▶ WHAT IS REQUIRED
Would you please repeat, word for word, only the lines from the one holding "ATOM 30 C C" through the one holding "ATOM 72 C CA" in the material below, without the pictures?

▶ EXERCISE MATERIALS

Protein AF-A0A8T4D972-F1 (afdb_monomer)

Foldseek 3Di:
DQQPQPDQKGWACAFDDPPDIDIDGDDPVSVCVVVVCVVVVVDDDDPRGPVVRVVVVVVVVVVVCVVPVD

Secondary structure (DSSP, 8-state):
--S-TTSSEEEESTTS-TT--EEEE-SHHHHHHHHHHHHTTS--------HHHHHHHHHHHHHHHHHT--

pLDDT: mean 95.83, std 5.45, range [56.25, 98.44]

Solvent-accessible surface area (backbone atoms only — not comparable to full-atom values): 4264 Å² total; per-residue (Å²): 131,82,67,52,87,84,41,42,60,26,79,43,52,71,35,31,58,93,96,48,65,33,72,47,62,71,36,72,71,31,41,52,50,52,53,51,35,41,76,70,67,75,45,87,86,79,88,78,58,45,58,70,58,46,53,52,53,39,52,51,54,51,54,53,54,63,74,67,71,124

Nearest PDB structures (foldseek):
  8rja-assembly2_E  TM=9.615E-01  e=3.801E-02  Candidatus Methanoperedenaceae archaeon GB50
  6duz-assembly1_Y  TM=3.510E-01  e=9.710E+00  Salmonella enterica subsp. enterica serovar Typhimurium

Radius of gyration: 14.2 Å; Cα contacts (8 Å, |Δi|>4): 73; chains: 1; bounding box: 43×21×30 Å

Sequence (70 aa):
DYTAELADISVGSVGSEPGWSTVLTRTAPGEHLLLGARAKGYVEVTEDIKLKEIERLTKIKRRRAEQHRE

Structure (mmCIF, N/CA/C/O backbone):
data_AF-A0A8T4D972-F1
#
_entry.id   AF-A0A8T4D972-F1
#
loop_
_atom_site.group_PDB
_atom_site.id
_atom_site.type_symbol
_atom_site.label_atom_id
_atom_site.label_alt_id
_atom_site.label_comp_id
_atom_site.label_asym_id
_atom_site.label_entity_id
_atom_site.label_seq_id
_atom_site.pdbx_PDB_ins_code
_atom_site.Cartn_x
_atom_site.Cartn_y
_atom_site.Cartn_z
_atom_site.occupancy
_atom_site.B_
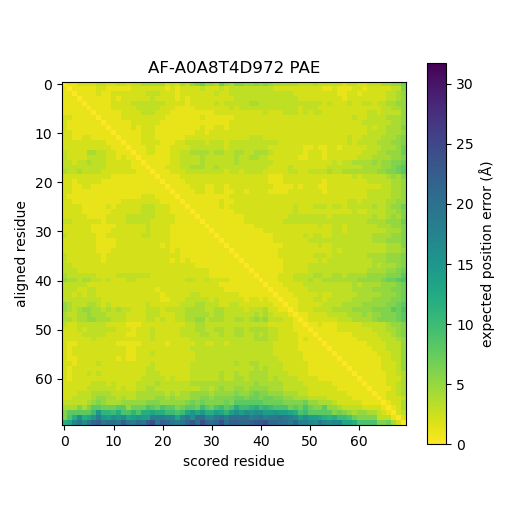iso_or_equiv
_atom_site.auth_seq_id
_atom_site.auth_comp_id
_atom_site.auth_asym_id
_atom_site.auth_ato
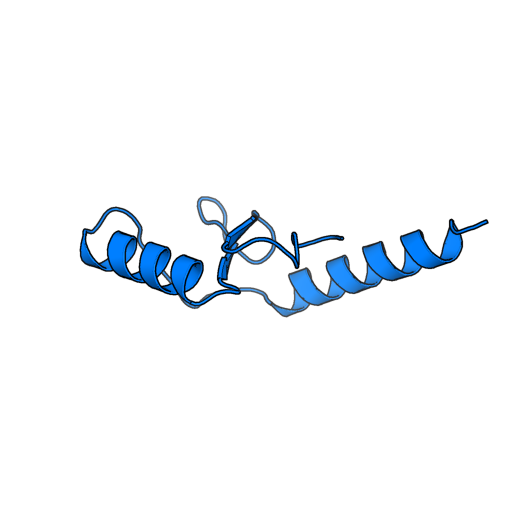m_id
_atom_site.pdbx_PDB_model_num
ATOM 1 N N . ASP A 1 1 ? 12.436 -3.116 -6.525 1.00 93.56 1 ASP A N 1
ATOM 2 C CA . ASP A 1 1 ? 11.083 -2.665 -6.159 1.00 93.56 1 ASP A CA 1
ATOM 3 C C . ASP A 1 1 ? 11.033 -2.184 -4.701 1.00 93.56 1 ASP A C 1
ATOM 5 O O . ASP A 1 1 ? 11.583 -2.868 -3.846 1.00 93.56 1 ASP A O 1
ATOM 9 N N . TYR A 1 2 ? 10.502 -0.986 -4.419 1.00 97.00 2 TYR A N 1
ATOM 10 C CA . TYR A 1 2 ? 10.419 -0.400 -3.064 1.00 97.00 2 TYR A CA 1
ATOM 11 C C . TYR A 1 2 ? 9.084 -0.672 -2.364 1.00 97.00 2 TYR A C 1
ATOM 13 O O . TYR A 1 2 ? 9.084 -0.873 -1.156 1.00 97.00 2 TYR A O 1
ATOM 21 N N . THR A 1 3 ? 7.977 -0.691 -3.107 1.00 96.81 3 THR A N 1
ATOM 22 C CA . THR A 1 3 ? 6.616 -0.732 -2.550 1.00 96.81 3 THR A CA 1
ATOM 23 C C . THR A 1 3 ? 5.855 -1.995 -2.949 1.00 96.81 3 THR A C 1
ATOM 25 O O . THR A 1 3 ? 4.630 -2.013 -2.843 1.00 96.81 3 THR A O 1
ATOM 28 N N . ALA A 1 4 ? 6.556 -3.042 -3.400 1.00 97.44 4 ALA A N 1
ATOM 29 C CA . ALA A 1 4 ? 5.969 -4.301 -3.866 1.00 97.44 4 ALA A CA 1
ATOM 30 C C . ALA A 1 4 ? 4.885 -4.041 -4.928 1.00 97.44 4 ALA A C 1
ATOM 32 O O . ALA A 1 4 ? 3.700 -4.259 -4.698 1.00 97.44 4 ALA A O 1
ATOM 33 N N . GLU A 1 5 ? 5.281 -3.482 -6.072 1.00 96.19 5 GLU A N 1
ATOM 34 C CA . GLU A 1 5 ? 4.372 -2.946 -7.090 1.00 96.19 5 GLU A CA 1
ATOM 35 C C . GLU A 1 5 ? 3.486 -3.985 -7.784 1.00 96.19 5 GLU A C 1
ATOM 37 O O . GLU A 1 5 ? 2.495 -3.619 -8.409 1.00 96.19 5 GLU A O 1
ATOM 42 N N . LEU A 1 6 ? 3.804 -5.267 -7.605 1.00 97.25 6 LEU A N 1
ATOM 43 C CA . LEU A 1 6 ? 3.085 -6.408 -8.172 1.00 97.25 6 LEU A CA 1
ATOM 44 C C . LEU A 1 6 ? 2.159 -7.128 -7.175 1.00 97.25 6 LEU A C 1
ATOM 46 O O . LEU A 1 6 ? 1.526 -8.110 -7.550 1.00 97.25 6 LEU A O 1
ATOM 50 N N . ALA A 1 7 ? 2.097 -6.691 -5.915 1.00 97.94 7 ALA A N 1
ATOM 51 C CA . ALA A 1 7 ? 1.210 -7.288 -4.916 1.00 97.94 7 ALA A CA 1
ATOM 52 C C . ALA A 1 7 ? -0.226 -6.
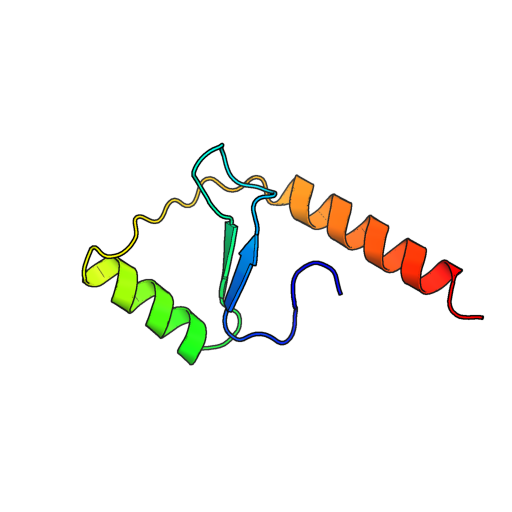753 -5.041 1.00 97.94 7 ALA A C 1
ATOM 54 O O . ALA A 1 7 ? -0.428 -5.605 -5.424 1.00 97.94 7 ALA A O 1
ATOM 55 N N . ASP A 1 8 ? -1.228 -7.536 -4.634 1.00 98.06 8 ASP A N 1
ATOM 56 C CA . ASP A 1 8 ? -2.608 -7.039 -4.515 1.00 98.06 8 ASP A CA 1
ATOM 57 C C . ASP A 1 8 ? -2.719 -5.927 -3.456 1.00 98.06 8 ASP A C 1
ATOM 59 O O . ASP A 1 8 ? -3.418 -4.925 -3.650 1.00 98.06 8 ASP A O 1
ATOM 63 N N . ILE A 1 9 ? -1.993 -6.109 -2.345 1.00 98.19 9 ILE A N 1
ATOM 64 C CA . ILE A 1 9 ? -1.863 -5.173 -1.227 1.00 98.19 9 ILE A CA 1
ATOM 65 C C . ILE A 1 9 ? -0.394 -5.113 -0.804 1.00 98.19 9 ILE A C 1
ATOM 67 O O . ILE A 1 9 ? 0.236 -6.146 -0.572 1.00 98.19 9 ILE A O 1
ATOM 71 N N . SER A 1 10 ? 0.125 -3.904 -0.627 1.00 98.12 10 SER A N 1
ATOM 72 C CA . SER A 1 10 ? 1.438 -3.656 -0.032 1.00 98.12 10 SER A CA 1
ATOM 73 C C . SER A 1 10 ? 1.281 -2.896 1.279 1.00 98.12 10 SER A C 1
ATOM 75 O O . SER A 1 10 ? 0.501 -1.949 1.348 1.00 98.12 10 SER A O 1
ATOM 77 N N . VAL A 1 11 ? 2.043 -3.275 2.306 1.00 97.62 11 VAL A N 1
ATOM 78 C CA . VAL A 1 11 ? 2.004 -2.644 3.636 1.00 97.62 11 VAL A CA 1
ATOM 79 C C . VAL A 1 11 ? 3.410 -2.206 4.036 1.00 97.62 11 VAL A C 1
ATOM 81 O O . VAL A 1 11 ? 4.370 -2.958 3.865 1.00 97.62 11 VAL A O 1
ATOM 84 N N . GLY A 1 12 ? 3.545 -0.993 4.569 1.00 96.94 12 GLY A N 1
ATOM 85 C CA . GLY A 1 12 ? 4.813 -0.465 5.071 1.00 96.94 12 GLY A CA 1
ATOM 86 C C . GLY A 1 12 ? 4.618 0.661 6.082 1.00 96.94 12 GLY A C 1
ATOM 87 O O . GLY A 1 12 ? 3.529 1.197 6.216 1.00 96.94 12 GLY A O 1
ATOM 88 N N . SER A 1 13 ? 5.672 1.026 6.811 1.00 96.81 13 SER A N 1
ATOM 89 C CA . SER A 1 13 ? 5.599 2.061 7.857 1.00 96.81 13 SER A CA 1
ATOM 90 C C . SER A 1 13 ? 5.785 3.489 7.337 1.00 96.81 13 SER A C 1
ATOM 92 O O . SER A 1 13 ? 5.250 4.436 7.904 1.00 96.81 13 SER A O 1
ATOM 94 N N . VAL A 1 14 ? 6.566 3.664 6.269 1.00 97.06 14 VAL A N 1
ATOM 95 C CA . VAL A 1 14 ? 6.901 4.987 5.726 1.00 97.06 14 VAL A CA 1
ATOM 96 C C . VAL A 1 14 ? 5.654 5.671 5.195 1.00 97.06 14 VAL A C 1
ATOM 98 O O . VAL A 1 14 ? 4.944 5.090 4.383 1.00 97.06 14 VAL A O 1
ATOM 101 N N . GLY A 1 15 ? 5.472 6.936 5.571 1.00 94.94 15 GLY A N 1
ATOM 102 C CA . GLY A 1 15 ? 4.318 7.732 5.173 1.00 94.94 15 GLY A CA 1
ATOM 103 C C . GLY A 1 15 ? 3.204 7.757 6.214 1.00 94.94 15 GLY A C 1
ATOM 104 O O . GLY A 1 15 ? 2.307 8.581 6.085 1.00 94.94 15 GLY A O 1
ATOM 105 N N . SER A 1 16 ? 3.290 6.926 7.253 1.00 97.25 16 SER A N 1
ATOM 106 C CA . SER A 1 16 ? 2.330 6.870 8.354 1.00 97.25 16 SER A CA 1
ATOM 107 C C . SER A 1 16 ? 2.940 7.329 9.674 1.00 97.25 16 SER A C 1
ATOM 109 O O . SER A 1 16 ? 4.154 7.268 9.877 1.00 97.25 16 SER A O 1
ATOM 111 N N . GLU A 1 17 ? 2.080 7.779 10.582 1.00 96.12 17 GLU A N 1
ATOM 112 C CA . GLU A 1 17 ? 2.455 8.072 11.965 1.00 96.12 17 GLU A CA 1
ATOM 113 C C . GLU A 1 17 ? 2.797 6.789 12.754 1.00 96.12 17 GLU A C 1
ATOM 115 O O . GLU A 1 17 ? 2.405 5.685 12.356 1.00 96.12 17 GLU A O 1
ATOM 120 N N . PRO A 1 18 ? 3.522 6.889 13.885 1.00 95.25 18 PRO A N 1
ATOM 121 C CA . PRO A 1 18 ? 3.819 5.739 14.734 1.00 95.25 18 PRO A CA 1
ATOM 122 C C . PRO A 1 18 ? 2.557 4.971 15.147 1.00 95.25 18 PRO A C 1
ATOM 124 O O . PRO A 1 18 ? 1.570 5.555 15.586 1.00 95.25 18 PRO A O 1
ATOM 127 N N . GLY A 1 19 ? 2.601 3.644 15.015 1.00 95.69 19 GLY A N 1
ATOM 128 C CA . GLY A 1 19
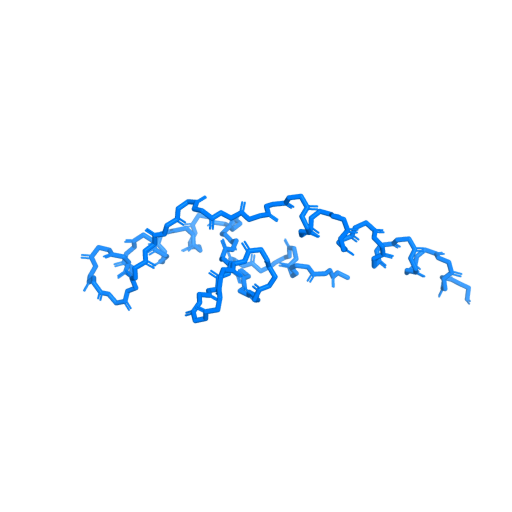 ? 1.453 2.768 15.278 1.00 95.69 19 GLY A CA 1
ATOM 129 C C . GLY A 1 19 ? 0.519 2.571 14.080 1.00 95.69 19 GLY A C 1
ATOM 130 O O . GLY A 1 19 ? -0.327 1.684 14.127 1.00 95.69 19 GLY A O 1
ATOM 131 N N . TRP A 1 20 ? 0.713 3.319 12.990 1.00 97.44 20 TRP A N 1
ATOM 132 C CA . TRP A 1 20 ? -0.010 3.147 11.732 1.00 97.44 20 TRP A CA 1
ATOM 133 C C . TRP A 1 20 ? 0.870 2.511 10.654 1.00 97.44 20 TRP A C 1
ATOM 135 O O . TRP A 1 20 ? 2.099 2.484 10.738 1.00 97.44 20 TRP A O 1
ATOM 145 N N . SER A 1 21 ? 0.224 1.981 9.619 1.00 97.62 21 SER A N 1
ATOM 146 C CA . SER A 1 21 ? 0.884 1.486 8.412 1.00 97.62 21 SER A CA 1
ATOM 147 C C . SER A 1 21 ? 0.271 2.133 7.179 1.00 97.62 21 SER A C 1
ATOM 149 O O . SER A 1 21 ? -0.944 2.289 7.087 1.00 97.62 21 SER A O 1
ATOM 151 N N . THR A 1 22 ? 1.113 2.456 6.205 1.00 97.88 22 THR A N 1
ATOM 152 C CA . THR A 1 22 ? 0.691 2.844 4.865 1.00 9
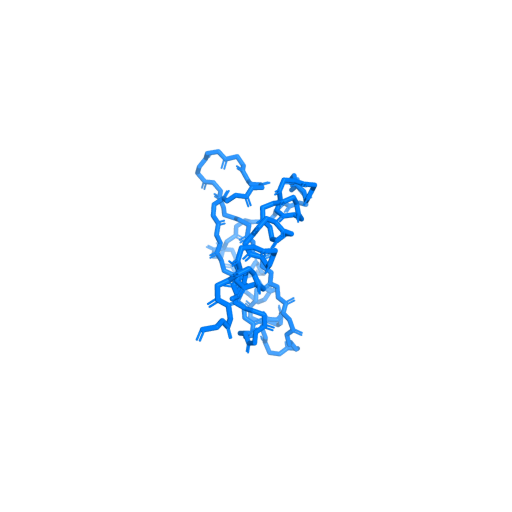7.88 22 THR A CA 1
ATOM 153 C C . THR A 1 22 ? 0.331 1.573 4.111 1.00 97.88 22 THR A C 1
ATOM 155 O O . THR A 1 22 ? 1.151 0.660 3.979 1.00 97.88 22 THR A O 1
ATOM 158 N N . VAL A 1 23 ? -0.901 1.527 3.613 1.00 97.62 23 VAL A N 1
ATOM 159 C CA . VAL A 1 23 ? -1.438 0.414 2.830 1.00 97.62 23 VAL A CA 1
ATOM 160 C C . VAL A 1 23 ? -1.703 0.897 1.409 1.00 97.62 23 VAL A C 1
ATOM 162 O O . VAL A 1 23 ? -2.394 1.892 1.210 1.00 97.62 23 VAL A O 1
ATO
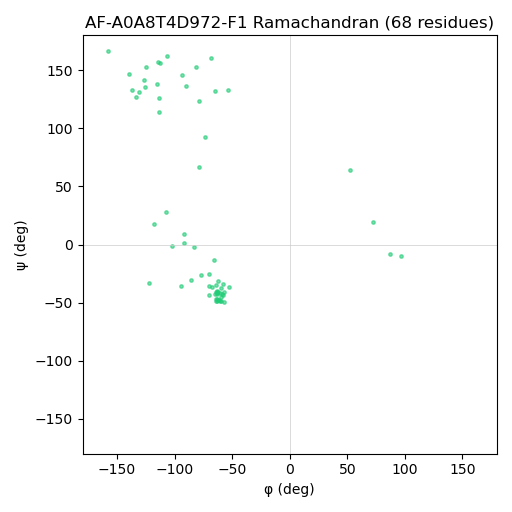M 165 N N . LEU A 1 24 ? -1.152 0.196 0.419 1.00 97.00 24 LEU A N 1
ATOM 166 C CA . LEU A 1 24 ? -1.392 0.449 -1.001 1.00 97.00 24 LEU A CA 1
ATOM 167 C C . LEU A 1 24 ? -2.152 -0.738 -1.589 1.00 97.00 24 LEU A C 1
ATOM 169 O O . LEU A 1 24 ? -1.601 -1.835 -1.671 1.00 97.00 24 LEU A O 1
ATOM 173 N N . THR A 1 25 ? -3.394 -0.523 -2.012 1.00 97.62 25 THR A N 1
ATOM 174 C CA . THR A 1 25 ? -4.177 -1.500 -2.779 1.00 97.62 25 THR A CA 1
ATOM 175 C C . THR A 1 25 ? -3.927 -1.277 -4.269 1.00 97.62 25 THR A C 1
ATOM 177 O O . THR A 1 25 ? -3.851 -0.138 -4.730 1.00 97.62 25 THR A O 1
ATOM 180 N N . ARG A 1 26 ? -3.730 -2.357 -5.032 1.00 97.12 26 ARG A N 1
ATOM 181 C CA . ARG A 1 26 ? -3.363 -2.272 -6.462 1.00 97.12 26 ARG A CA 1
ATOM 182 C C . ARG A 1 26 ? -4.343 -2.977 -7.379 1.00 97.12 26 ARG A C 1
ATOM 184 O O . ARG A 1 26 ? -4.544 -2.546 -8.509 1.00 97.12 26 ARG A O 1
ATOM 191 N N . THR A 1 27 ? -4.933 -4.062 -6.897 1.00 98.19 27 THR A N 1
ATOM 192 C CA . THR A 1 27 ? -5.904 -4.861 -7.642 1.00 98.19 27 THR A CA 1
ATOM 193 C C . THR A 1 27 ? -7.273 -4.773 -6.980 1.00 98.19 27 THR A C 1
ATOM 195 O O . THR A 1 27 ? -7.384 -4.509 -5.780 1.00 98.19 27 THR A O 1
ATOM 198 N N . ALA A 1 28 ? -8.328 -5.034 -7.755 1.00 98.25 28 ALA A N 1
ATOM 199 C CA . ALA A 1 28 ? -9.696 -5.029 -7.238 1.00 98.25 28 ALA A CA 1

▶ YOUR RESPONSE
ATOM 30 C C . ALA A 1 4 ? 4.885 -4.041 -4.928 1.00 97.44 4 ALA A C 1
ATOM 32 O O . ALA A 1 4 ? 3.700 -4.259 -4.698 1.00 97.44 4 ALA A O 1
ATOM 33 N N . GLU A 1 5 ? 5.281 -3.482 -6.072 1.00 96.19 5 GLU A N 1
ATOM 34 C CA . GLU A 1 5 ? 4.372 -2.946 -7.090 1.00 96.19 5 GLU A CA 1
ATOM 35 C C . GLU A 1 5 ? 3.486 -3.985 -7.784 1.00 96.19 5 GLU A C 1
ATOM 37 O O . GLU A 1 5 ? 2.495 -3.619 -8.409 1.00 96.19 5 GLU A O 1
ATOM 42 N N . LEU A 1 6 ? 3.804 -5.267 -7.605 1.00 97.25 6 LEU A N 1
ATOM 43 C CA . LEU A 1 6 ? 3.085 -6.408 -8.172 1.00 97.25 6 LEU A CA 1
ATOM 44 C C . LEU A 1 6 ? 2.159 -7.128 -7.175 1.00 97.25 6 LEU A C 1
ATOM 46 O O . LEU A 1 6 ? 1.526 -8.110 -7.550 1.00 97.25 6 LEU A O 1
ATOM 50 N N . ALA A 1 7 ? 2.097 -6.691 -5.915 1.00 97.94 7 ALA A N 1
ATOM 51 C CA . ALA A 1 7 ? 1.210 -7.288 -4.916 1.00 97.94 7 ALA A CA 1
ATOM 52 C C . ALA A 1 7 ? -0.226 -6.
753 -5.041 1.00 97.94 7 ALA A C 1
ATOM 54 O O . ALA A 1 7 ? -0.428 -5.605 -5.424 1.00 97.94 7 ALA A O 1
ATOM 55 N N . ASP A 1 8 ? -1.228 -7.536 -4.634 1.00 98.06 8 ASP A N 1
ATOM 56 C CA . ASP A 1 8 ? -2.608 -7.039 -4.515 1.00 98.06 8 ASP A CA 1
ATOM 57 C C . ASP A 1 8 ? -2.719 -5.927 -3.456 1.00 98.06 8 ASP A C 1
ATOM 59 O O . ASP A 1 8 ? -3.418 -4.925 -3.650 1.00 98.06 8 ASP A O 1
ATOM 63 N N . ILE A 1 9 ? -1.993 -6.109 -2.345 1.00 98.19 9 ILE A N 1
ATOM 64 C CA . ILE A 1 9 ? -1.863 -5.173 -1.227 1.00 98.19 9 ILE A CA 1
ATOM 65 C C . ILE A 1 9 ? -0.394 -5.113 -0.804 1.00 98.19 9 ILE A C 1
ATOM 67 O O . ILE A 1 9 ? 0.236 -6.146 -0.572 1.00 98.19 9 ILE A O 1
ATOM 71 N N . SER A 1 10 ? 0.125 -3.904 -0.627 1.00 98.12 10 SER A N 1
ATOM 72 C CA . SER A 1 10 ? 1.438 -3.656 -0.032 1.00 98.12 10 SER A CA 1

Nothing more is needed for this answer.